The couple enjoyed retirement and married life together but peculiar memory problems started to affect Brian, who was nine years older than Mavis.

“He forgot how to tie his tie,” Mavis describes. “He had worn a tie every day all through his working life, and when he retired. He was never casual. But he just could not do it. He thought his memory would come back – but it never did.”

Brian was diagnosed with Alzheimer’s in 2009.

“He gave up driving. He’d bought a new Mercedes in 2003 and he loved it. He had always really loved driving. He loved cars – aircraft and cars. But after he’d had his hip done, he took the car out on his own once and then he said that was it.

“It was devastating for him. He would do things he could remember but at times he would get confused.

“An Admiral nurse visited me as a carer and explained that because of the Alzheimer’s his mind had less clarity. He became a lot less confident.
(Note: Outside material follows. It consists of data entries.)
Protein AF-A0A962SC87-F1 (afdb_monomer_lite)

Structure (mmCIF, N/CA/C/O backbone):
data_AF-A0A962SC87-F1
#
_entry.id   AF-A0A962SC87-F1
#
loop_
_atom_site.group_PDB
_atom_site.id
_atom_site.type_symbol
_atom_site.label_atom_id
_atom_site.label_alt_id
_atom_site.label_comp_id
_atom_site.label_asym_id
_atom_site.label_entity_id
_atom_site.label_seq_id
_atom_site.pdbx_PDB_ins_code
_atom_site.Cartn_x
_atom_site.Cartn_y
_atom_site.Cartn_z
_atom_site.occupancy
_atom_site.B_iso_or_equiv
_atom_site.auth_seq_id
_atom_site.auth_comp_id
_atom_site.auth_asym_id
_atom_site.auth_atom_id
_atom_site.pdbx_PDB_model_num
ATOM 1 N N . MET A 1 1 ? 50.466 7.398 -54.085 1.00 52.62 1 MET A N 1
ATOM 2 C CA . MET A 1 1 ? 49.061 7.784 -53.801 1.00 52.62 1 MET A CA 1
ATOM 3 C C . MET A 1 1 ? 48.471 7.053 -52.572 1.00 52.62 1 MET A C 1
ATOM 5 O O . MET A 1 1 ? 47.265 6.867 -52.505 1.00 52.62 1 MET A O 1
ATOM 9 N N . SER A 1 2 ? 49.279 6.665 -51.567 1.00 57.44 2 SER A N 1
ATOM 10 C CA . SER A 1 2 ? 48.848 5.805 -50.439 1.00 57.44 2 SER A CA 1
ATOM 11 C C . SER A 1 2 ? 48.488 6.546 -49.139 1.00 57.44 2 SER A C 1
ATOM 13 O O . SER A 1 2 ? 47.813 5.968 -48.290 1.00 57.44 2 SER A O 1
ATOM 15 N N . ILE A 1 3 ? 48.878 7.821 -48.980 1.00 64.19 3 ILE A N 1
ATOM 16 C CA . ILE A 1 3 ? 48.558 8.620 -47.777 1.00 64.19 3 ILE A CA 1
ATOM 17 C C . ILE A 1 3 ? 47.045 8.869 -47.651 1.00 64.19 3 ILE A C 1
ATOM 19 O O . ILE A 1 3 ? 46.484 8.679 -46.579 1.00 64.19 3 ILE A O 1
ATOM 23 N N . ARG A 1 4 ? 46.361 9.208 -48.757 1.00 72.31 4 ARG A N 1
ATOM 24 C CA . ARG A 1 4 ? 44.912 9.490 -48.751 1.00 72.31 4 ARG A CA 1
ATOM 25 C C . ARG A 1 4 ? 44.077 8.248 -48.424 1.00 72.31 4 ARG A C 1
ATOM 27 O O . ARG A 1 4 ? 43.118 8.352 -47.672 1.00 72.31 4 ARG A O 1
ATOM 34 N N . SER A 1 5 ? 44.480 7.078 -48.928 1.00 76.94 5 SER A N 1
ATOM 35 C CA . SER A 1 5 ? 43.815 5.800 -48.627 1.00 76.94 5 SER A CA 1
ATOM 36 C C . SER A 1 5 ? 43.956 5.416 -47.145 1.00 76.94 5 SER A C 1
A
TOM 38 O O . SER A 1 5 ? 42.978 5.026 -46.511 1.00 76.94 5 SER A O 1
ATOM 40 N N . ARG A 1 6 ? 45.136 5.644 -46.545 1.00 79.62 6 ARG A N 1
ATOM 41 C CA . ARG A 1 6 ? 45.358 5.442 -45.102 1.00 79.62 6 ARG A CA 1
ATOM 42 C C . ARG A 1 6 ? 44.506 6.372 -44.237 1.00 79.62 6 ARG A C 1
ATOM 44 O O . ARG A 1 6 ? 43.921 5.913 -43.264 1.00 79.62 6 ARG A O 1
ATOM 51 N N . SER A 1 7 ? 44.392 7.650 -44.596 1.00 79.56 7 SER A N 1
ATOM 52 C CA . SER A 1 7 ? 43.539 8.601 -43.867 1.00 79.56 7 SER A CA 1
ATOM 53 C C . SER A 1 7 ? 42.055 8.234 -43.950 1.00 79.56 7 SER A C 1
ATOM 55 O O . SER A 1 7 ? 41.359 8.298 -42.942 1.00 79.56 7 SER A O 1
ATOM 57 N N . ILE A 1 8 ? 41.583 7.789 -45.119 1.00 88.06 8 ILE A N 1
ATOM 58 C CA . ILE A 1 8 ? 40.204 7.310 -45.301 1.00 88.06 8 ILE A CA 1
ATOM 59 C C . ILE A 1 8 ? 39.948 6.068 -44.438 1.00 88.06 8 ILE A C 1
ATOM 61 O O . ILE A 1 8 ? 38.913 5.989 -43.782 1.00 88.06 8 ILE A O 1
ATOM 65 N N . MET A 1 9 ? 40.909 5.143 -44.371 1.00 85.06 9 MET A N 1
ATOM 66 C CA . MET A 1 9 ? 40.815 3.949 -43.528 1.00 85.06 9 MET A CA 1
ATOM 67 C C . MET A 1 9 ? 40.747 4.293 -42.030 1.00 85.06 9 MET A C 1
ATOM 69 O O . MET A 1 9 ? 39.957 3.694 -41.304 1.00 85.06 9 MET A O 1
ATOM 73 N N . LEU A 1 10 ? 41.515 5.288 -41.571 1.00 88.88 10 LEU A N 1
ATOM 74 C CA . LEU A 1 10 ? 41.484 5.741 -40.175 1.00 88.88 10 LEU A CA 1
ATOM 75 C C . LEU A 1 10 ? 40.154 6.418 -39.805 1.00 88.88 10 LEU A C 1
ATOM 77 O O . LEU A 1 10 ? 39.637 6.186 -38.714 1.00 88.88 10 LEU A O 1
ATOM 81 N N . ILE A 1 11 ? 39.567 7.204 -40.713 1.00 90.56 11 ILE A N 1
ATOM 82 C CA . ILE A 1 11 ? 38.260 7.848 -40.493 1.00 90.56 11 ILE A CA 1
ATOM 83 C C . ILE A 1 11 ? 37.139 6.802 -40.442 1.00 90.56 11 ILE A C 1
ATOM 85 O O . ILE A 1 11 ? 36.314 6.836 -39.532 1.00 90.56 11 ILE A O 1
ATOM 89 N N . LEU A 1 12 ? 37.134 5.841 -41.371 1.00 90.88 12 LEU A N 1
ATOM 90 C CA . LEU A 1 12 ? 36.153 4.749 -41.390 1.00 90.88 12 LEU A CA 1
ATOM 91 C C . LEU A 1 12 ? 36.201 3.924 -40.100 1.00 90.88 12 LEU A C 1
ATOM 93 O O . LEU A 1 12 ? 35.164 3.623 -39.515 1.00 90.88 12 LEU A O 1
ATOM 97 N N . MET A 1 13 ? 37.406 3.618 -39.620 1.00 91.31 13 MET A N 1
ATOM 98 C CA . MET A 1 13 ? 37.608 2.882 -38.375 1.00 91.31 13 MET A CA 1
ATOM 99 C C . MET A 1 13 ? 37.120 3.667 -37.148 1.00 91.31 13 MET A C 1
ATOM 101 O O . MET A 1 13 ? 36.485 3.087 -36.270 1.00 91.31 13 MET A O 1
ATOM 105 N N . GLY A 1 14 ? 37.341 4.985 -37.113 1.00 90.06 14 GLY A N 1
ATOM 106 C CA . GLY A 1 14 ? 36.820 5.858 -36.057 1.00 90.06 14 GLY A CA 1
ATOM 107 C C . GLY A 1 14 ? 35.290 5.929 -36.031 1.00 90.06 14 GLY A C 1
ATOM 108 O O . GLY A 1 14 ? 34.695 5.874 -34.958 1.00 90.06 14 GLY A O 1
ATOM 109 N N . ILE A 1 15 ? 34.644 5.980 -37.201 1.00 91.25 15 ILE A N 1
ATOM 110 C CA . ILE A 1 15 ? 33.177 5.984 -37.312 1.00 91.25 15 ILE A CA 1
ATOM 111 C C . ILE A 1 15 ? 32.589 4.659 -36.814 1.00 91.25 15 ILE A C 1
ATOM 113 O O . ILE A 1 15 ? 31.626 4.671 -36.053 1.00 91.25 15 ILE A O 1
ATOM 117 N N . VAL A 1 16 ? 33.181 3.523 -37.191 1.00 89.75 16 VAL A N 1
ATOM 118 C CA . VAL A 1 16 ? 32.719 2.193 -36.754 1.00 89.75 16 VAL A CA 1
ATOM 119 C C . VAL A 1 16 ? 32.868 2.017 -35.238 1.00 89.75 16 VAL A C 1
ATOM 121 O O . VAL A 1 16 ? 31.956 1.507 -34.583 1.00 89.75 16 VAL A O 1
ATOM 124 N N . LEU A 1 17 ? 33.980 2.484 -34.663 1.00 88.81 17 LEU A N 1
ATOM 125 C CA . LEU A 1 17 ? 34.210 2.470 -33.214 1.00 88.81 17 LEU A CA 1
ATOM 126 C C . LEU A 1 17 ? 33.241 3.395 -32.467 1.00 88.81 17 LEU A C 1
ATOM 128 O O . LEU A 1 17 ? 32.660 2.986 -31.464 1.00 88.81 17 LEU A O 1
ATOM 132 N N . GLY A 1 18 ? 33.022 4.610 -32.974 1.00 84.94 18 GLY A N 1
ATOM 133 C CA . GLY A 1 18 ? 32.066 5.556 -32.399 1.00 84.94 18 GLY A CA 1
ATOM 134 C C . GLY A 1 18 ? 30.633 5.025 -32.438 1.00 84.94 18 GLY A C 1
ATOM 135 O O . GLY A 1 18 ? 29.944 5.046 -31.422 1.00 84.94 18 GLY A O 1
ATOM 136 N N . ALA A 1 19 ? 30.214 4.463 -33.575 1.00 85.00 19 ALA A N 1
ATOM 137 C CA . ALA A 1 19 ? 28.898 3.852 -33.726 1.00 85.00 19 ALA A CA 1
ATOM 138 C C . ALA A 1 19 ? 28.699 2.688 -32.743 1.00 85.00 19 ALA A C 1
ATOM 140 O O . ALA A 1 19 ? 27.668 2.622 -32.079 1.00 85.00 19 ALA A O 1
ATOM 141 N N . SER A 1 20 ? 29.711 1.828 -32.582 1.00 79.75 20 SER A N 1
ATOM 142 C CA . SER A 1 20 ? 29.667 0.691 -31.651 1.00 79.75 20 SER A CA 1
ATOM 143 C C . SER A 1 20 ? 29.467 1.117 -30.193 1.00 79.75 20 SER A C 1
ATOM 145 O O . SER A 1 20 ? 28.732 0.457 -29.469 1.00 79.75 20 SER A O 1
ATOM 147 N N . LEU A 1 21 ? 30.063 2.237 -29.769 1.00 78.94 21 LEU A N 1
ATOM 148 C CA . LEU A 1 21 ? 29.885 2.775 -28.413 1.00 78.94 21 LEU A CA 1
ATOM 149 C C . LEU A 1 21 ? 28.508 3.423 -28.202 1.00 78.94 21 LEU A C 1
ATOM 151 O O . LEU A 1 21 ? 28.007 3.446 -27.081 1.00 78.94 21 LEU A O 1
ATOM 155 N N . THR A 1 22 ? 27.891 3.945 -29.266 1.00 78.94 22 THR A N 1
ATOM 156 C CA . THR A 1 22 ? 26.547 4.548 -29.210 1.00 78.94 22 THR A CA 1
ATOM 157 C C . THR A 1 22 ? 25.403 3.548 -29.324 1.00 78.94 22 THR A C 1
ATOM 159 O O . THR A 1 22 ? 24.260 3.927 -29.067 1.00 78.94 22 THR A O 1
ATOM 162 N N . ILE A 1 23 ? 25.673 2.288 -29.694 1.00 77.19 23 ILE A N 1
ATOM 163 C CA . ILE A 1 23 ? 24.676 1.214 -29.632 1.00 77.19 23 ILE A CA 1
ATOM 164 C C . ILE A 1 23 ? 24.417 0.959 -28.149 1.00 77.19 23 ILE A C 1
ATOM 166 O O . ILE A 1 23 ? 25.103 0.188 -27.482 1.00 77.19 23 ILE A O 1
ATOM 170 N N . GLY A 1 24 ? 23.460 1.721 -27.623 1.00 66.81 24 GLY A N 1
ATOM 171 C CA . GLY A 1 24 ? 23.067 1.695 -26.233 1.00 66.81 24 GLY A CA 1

He took some medication at the memory clinic and he plateaued a bit.

“He was difficult at times, and there were times when he did not know who I was. He would go right back to when he was in the RAF, back to when he was in charge of a hangar.”
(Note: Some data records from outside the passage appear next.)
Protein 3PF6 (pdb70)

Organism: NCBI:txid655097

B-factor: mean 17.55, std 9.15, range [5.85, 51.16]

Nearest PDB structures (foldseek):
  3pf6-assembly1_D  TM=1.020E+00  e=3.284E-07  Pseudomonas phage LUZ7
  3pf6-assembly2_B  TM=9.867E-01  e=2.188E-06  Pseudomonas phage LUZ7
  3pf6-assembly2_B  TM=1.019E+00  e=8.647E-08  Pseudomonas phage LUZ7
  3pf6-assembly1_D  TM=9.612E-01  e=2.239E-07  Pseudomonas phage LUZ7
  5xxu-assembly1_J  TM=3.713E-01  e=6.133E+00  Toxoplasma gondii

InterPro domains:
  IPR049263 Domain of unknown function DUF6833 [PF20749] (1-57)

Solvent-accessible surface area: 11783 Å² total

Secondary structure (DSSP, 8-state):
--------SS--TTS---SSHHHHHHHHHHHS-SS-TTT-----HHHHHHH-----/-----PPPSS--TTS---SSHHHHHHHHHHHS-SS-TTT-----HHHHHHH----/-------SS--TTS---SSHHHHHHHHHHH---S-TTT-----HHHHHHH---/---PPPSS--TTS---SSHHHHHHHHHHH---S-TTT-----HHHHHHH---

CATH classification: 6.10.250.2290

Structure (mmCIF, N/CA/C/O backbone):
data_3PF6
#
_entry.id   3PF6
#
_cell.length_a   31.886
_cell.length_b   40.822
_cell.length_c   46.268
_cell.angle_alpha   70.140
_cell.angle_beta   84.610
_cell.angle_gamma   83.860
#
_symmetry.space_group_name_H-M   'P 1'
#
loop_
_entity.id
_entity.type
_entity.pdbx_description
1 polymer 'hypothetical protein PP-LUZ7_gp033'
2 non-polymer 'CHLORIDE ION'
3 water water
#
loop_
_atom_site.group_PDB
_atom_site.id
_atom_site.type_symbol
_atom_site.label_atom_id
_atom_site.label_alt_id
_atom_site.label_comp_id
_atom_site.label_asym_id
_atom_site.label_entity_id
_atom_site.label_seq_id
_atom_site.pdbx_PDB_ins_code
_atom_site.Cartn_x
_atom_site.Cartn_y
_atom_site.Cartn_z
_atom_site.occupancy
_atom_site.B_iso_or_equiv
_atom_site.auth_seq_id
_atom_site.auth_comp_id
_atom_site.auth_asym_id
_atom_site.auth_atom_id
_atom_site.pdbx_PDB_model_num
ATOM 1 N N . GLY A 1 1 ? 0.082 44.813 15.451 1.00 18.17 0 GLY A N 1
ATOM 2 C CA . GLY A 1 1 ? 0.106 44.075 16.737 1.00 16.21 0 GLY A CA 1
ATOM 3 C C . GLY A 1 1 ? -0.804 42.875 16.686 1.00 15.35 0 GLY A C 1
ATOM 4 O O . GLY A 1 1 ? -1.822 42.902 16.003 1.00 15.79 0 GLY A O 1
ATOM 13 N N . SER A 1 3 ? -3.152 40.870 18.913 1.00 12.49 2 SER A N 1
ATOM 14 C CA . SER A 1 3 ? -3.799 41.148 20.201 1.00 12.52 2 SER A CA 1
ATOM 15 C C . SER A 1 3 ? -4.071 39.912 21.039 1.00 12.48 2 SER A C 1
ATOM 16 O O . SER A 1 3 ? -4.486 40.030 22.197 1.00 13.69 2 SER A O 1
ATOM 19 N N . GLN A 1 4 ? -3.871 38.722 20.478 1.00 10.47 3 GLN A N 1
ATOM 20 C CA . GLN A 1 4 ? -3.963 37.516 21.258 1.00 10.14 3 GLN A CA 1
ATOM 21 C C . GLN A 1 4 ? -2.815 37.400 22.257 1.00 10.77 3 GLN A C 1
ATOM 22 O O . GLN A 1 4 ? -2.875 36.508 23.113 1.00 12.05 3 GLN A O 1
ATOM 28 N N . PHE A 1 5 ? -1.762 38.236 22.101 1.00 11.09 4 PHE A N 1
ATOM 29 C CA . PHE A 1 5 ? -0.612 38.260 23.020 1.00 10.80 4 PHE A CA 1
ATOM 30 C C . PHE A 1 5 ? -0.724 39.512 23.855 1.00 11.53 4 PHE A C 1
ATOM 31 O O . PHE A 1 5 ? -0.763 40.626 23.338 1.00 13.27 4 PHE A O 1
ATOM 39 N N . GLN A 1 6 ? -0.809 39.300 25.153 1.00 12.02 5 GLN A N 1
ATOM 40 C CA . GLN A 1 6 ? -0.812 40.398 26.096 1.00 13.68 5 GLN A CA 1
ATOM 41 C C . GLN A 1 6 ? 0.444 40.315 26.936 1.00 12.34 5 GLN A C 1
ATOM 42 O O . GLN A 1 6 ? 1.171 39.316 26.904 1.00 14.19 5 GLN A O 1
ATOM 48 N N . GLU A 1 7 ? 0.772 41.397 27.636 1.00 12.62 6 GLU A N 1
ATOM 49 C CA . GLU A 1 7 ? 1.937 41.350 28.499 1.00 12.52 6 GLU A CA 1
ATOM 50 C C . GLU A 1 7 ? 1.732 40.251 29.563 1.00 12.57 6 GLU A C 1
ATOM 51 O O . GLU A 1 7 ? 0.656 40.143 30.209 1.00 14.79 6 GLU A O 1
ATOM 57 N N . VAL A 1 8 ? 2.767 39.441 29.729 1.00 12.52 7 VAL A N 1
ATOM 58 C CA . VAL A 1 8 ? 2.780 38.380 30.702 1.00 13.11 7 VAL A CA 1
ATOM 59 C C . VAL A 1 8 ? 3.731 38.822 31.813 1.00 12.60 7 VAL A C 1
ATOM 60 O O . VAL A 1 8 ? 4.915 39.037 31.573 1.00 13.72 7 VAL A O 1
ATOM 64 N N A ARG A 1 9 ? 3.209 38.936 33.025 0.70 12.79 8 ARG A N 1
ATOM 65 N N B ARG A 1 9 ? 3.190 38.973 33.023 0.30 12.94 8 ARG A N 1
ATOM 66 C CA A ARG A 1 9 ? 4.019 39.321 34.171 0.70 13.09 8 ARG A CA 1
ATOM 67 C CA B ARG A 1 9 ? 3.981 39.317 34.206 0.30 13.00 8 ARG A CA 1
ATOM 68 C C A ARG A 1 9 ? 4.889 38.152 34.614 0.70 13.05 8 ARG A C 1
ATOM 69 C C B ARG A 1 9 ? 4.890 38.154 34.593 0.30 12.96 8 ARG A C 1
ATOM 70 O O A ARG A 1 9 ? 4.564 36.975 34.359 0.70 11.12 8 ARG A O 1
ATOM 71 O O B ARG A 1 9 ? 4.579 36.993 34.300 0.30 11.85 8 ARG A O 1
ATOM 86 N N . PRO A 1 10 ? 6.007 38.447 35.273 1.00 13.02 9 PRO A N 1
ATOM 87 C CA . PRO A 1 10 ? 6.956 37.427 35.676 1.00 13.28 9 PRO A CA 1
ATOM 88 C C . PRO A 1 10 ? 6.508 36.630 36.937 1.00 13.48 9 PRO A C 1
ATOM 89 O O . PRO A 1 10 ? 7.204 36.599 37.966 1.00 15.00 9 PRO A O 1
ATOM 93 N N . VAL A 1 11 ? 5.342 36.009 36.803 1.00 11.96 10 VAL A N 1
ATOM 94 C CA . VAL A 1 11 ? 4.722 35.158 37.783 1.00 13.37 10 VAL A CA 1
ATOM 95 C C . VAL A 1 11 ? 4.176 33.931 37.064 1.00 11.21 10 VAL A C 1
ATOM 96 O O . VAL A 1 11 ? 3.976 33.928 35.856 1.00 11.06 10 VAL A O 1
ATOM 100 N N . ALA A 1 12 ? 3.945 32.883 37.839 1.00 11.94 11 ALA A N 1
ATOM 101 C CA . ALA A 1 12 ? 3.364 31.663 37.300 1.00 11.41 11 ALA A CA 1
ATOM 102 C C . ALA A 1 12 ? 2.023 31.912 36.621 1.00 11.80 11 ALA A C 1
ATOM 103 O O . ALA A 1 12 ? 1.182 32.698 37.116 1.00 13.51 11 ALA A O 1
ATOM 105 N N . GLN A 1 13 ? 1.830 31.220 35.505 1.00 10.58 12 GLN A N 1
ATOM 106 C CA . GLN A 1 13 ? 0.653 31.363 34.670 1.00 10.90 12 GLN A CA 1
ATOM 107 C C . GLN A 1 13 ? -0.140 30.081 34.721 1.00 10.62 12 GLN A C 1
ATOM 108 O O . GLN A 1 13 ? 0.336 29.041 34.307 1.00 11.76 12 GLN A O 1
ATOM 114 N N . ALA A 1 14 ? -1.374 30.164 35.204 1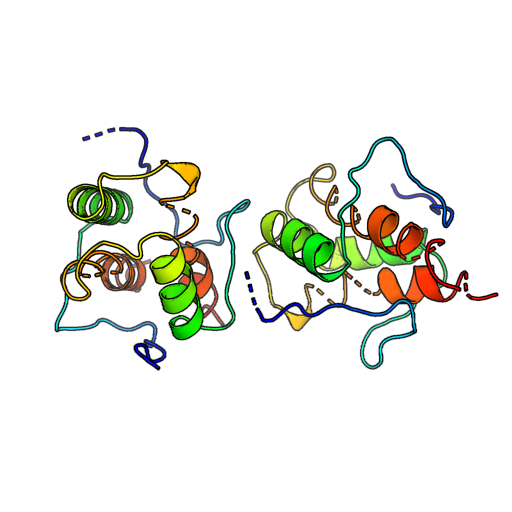.00 12.11 13 ALA A N 1
ATOM 115 C CA . ALA A 1 14 ? -2.216 28.991 35.267 1.00 13.05 13 ALA A CA 1
ATOM 116 C C . ALA A 1 14 ? -2.561 28.447 33.894 1.00 12.82 13 ALA A C 1
ATOM 117 O O . ALA A 1 14 ? -2.666 29.188 32.906 1.00 13.67 13 ALA A O 1
ATOM 119 N N . LEU A 1 15 ? -2.803 27.141 33.862 1.00 12.19 14 LEU A N 1
ATOM 120 C CA . LEU A 1 15 ? -3.225 26.384 32.686 1.00 12.74 14 LEU A CA 1
ATOM 121 C C . LEU A 1 15 ? -2.111 26.089 31.680 1.00 11.77 14 LEU A C 1
ATOM 122 O O . LEU A 1 15 ? -2.366 25.559 30.594 1.00 13.23 14 LEU A O 1
ATOM 127 N N . TYR A 1 16 ? -0.873 26.378 32.079 1.00 10.17 15 TYR A N 1
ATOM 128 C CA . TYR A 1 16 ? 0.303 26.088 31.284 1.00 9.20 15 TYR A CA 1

She said the marriage changed completely. “It was like he was gone, the man I had married. This was someone different. But you still want that connection, and because that connection was not there, he had become like a stranger. The man I knew was not there anymore, the man I was caring for. You feel very isolated when you care for someone with memory problems.”

She had support from Brian’s brother Neil, and his wife Pauline. They cared for Brian one day a week and Brian never forgot who his brother was, and Mavis was helped by Swindon Carers too. Then Brian had a fall and was taken into hospital with a fractured hip. He died on June 16 2013 after difficult days for the family of visiting him and staying with him in hospital.

“The nurses that looked after him at the end were absolutely brilliant; they could not have done more,” Mavis says. “They looked after us too.”

Almost five years after his death, Mavis has rebuilt her life – and walking has been the catalyst to much of her renewed vitality and spirit.

“I met Grahame (Lee, of Walking for Health) and he introduced me to people who I would have something in common with. They welcomed me – and I needed to have contact with other people.”

She joined the Ramblers in 2014, and enjoyed the exercise, the joy of being in the countryside, and meeting different people. Mavis loved her new hobby so much with became a volunteer walk leader for the Ramblers.

“It’s given me the confidence to do other things,” she says. “A couple of ladies I met through walking play bowls and I go along too.”

Now proud great-grandmother to two great grandchildren, with another one on the way, Mavis says that while the dark winter evenings can still be quiet, she would recommend the walking groups to anyone.

“Without a shadow of a doubt. Anybody who is on their own for whatever reason, and struggling, should go out and walk. I would say to anybody, go. We always have a cup of tea and a chat at the end, and we always welcome people and find someone to look after you on the walk. It’s absolutely lovely.”